Kitt had balked at the idea of having someone to protect her. She could take good care of herself. But Ian had come very close to overwhelming her this morning. She did not relish the idea of having her choices taken away by some man’s brute strength.
And it was especially important that all her choices be left open now that her father’s plan seemed to have come to naught. With the Duke of Blackthorne drowned, she was going to have to find some other way to save her people that did not involve the duke. And soon.
“I canna pay you much,” she said.
“A roof and a bed and a meal now and then will be enough.”
She eyed him again and wondered why she trusted this stranger on such short acquaintance. It was hard to judge him by his face, which was badly battered, but his ready defense of her that morning, his quiet presence, and his obvious strength had all made a good impression. Whatever his past, whatever troubles had plagued him, he was here now and he was willing to help.
“Very well, Alex Wheaton. I appoint you bodyguard for The MacKinnon. ’Tis an ancient and honorable position. Do your duty well.”
He captured her hand in his, looked deep into her eyes, and said, “I shall guard you with my life.”
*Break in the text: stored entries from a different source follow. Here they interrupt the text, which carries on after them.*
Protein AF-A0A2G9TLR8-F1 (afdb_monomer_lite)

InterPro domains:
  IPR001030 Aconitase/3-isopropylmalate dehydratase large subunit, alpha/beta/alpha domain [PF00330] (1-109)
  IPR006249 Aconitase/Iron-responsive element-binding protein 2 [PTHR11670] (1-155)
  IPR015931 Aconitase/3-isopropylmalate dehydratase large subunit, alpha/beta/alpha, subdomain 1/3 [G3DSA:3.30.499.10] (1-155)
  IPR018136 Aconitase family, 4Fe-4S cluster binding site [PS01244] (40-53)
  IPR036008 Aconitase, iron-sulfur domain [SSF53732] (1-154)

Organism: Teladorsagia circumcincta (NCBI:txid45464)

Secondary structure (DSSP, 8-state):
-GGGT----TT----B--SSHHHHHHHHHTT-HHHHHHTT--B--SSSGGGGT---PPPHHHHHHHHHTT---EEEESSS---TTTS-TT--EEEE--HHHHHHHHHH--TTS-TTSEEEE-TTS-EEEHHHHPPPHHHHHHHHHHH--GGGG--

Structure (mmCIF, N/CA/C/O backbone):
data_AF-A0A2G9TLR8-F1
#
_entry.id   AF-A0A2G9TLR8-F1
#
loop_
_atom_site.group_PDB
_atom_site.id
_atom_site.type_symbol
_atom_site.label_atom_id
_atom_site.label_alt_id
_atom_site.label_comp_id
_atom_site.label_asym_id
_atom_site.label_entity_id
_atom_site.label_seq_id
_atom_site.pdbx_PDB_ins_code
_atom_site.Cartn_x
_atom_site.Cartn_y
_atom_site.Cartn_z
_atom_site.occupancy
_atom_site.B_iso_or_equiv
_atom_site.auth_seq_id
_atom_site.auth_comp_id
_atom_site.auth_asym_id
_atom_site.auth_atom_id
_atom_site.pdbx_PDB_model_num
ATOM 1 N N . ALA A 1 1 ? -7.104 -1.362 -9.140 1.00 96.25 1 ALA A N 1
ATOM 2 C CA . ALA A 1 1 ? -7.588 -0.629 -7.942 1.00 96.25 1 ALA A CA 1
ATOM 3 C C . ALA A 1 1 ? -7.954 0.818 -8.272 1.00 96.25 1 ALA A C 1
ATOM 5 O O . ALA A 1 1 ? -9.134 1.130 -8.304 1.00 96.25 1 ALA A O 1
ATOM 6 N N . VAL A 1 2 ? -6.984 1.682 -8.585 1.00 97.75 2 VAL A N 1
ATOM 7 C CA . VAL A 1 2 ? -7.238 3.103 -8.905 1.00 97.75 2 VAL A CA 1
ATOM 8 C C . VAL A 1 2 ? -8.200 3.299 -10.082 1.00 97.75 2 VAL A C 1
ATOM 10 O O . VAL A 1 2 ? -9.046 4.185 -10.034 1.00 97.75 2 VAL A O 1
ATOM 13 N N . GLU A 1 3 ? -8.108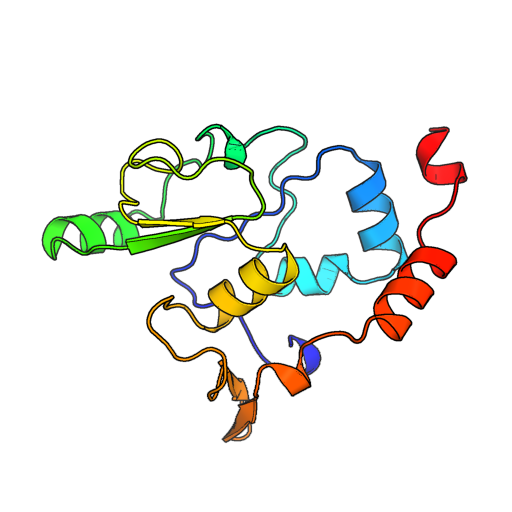 2.470 -11.124 1.00 97.31 3 GLU A N 1
ATOM 14 C CA . GLU A 1 3 ? -9.030 2.518 -12.274 1.00 97.31 3 GLU A CA 1
ATOM 15 C C . GLU A 1 3 ? -10.479 2.171 -11.902 1.00 97.31 3 GLU A C 1
ATOM 17 O O . GLU A 1 3 ? -11.409 2.634 -12.551 1.00 97.31 3 GLU A O 1
ATOM 22 N N . LEU A 1 4 ? -10.675 1.416 -10.816 1.00 97.06 4 LEU A N 1
ATOM 23 C CA . LEU A 1 4 ? -11.990 1.130 -10.234 1.00 97.06 4 LEU A CA 1
ATOM 24 C C . LEU A 1 4 ? -12.455 2.245 -9.275 1.00 97.06 4 LEU A C 1
ATOM 26 O O . LEU A 1 4 ? -13.472 2.099 -8.605 1.00 97.06 4 LEU A O 1
ATOM 30 N N . GLY A 1 5 ? -11.701 3.344 -9.168 1.00 97.12 5 GLY A N 1
ATOM 31 C CA . GLY A 1 5 ? -11.995 4.454 -8.263 1.00 97.12 5 GLY A CA 1
ATOM 32 C C . GLY A 1 5 ? -11.666 4.174 -6.797 1.00 97.12 5 GLY A C 1
ATOM 33 O O . GLY A 1 5 ? -12.200 4.855 -5.929 1.00 97.12 5 GLY A O 1
ATOM 34 N N . LEU A 1 6 ? -10.825 3.173 -6.508 1.00 97.81 6 LEU A N 1
ATOM 35 C CA . LEU A 1 6 ? -10.418 2.864 -5.137 1.00 97.81 6 LEU A CA 1
ATOM 36 C C . LEU A 1 6 ? -9.254 3.740 -4.671 1.00 97.81 6 LEU A C 1
ATOM 38 O O . LEU A 1 6 ? -8.334 4.028 -5.441 1.00 97.81 6 LEU A O 1
ATOM 42 N N . GLU A 1 7 ? -9.270 4.065 -3.381 1.00 97.56 7 GLU A N 1
ATOM 43 C CA . GLU A 1 7 ? -8.266 4.878 -2.692 1.00 97.56 7 GLU A CA 1
ATOM 44 C C . GLU A 1 7 ? -7.835 4.202 -1.382 1.00 97.56 7 GLU A C 1
ATOM 46 O O . GLU A 1 7 ? -8.571 3.391 -0.811 1.00 97.56 7 GLU A O 1
ATOM 51 N N . SER A 1 8 ? -6.626 4.514 -0.909 1.00 97.75 8 SER A N 1
ATOM 52 C CA . SER A 1 8 ? -6.204 4.133 0.444 1.00 97.75 8 SER A CA 1
ATOM 53 C C . SER A 1 8 ? -7.057 4.868 1.479 1.00 97.75 8 SER A C 1
ATOM 55 O O . SER A 1 8 ? -7.471 6.003 1.250 1.00 97.75 8 SER A O 1
ATOM 57 N N . GLN A 1 9 ? -7.292 4.258 2.642 1.00 96.69 9 GLN A N 1
ATOM 58 C CA . GLN A 1 9 ? -7.989 4.945 3.726 1.00 96.69 9 GLN A CA 1
ATOM 59 C C . GLN A 1 9 ? -7.203 6.187 4.171 1.00 96.69 9 GLN A C 1
ATOM 61 O O . GLN A 1 9 ? -5.986 6.089 4.358 1.00 96.69 9 GLN A O 1
ATOM 66 N N . PRO A 1 10 ? -7.877 7.322 4.429 1.00 94.25 10 PRO A N 1
ATOM 67 C CA . PRO A 1 10 ? -7.221 8.616 4.633 1.00 94.25 10 PRO A CA 1
ATOM 68 C C . PRO A 1 10 ? -6.327 8.675 5.878 1.00 94.25 10 PRO A C 1
ATOM 70 O O . PRO A 1 10 ? -5.382 9.448 5.915 1.00 94.25 10 PRO A O 1
ATOM 73 N N . PHE A 1 11 ? -6.591 7.839 6.884 1.00 93.62 11 PHE A N 1
ATOM 74 C CA . PHE A 1 11 ? -5.785 7.739 8.106 1.00 93.62 11 PHE A CA 1
ATOM 75 C C . PHE A 1 11 ? -4.569 6.803 7.968 1.00 93.62 11 PHE A C 1
ATOM 77 O O . PHE A 1 11 ? -3.835 6.591 8.935 1.00 93.62 11 PHE A O 1
ATOM 84 N N . THR A 1 12 ? -4.370 6.175 6.804 1.00 95.88 12 THR A N 1
ATOM 85 C CA . THR A 1 12 ? -3.268 5.232 6.594 1.00 95.88 12 THR A CA 1
ATOM 86 C C . THR A 1 12 ? -2.026 5.962 6.113 1.00 95.88 12 THR A C 1
ATOM 88 O O . THR A 1 12 ? -1.997 6.508 5.014 1.00 95.88 12 THR A O 1
ATOM 91 N N . LYS A 1 13 ? -0.943 5.872 6.887 1.00 97.25 13 LYS A N 1
ATOM 92 C CA . LYS A 1 13 ? 0.371 6.336 6.445 1.00 97.25 13 LYS A CA 1
ATOM 93 C C . LYS A 1 13 ? 1.013 5.332 5.486 1.00 97.25 13 LYS A C 1
ATOM 95 O O . LYS A 1 13 ? 1.544 4.305 5.909 1.00 97.25 13 LYS A O 1
ATOM 100 N N . THR A 1 14 ? 1.000 5.650 4.198 1.00 97.75 14 THR A N 1
ATOM 101 C CA . THR A 1 14 ? 1.627 4.855 3.134 1.00 97.75 14 THR A CA 1
ATOM 102 C C . THR A 1 14 ? 3.005 5.399 2.762 1.00 97.75 14 THR A C 1
ATOM 104 O O . THR A 1 14 ? 3.245 6.605 2.786 1.00 97.75 14 THR A O 1
ATOM 107 N N . SER A 1 15 ? 3.937 4.520 2.393 1.00 97.69 15 SER A N 1
ATOM 108 C CA . SER A 1 15 ? 5.247 4.927 1.880 1.00 97.69 15 SER A CA 1
ATOM 109 C C . SER A 1 15 ? 5.835 3.883 0.936 1.00 97.69 15 SER A C 1
ATOM 111 O O . SER A 1 15 ? 5.637 2.681 1.111 1.00 97.69 15 SER A O 1
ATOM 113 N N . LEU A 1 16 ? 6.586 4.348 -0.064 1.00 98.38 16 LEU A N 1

Kitt felt her breath catch as he made the solemn vow. She knew what such a promise might cost hi
m. There was at least one man who would stop at nothing to have her. Alex would earn the meager pay she had offered him. At least with a bodyguard to protect her, she had bought some time to think of another way to save her people.
She set the salve on the table and was about to put the lid back on it when Alex stopped her.
“Wait.” He took the salve and dipped a finger into it, then reached up and gently smoothed it across the bruise Ian had put on her cheek. “You have a wound of your own that needs tending.”
His fingertip was rough and not precisely clean, but she felt an ache in her throat at his thoughtful gesture.
“There,” he said, setting down the pot and wiping the excess salve off on his trousers. He looked up at her and said, “My first duty as bodyguard completed.”
Kitt shivered, but not from the cold. He was watching her again, and she found herself trapped by his gaze, unable to move. The more certain Kitt became that she should look away, the less willing—or able—she was to do so.
“Yer breakfast, Alex,” Moira said, breaking the spell.
“Thank you, Moira.” He dug in with relish, nearly swallowing the bannock whole. He must have felt Kitt watching him because he looked up abruptly, his cheek bulging with food, and reddened. He swallowed what was in his mouth and said, “I must confess I canna remember a time when I was so hungry. I thank you and your mother for—”
“Moira isna my mother,” Kitt interrupted. “She was my nurse. My mother died birthing me.”
“Oh. I’m sorry.”
“ ’Twas a tragedy for my father, right enough,” Kitt said. “He found his one true love late in life and lost her when I was born. And I was not a son.”
“He was blessed to have you,” Alex said in a quiet voice.
Kitt wondered what he meant. Her father had never been happy with her. She had borne the double burden all her life of having killed the only woman her father could ever love and not being the son that might have mitigated her mother’s death.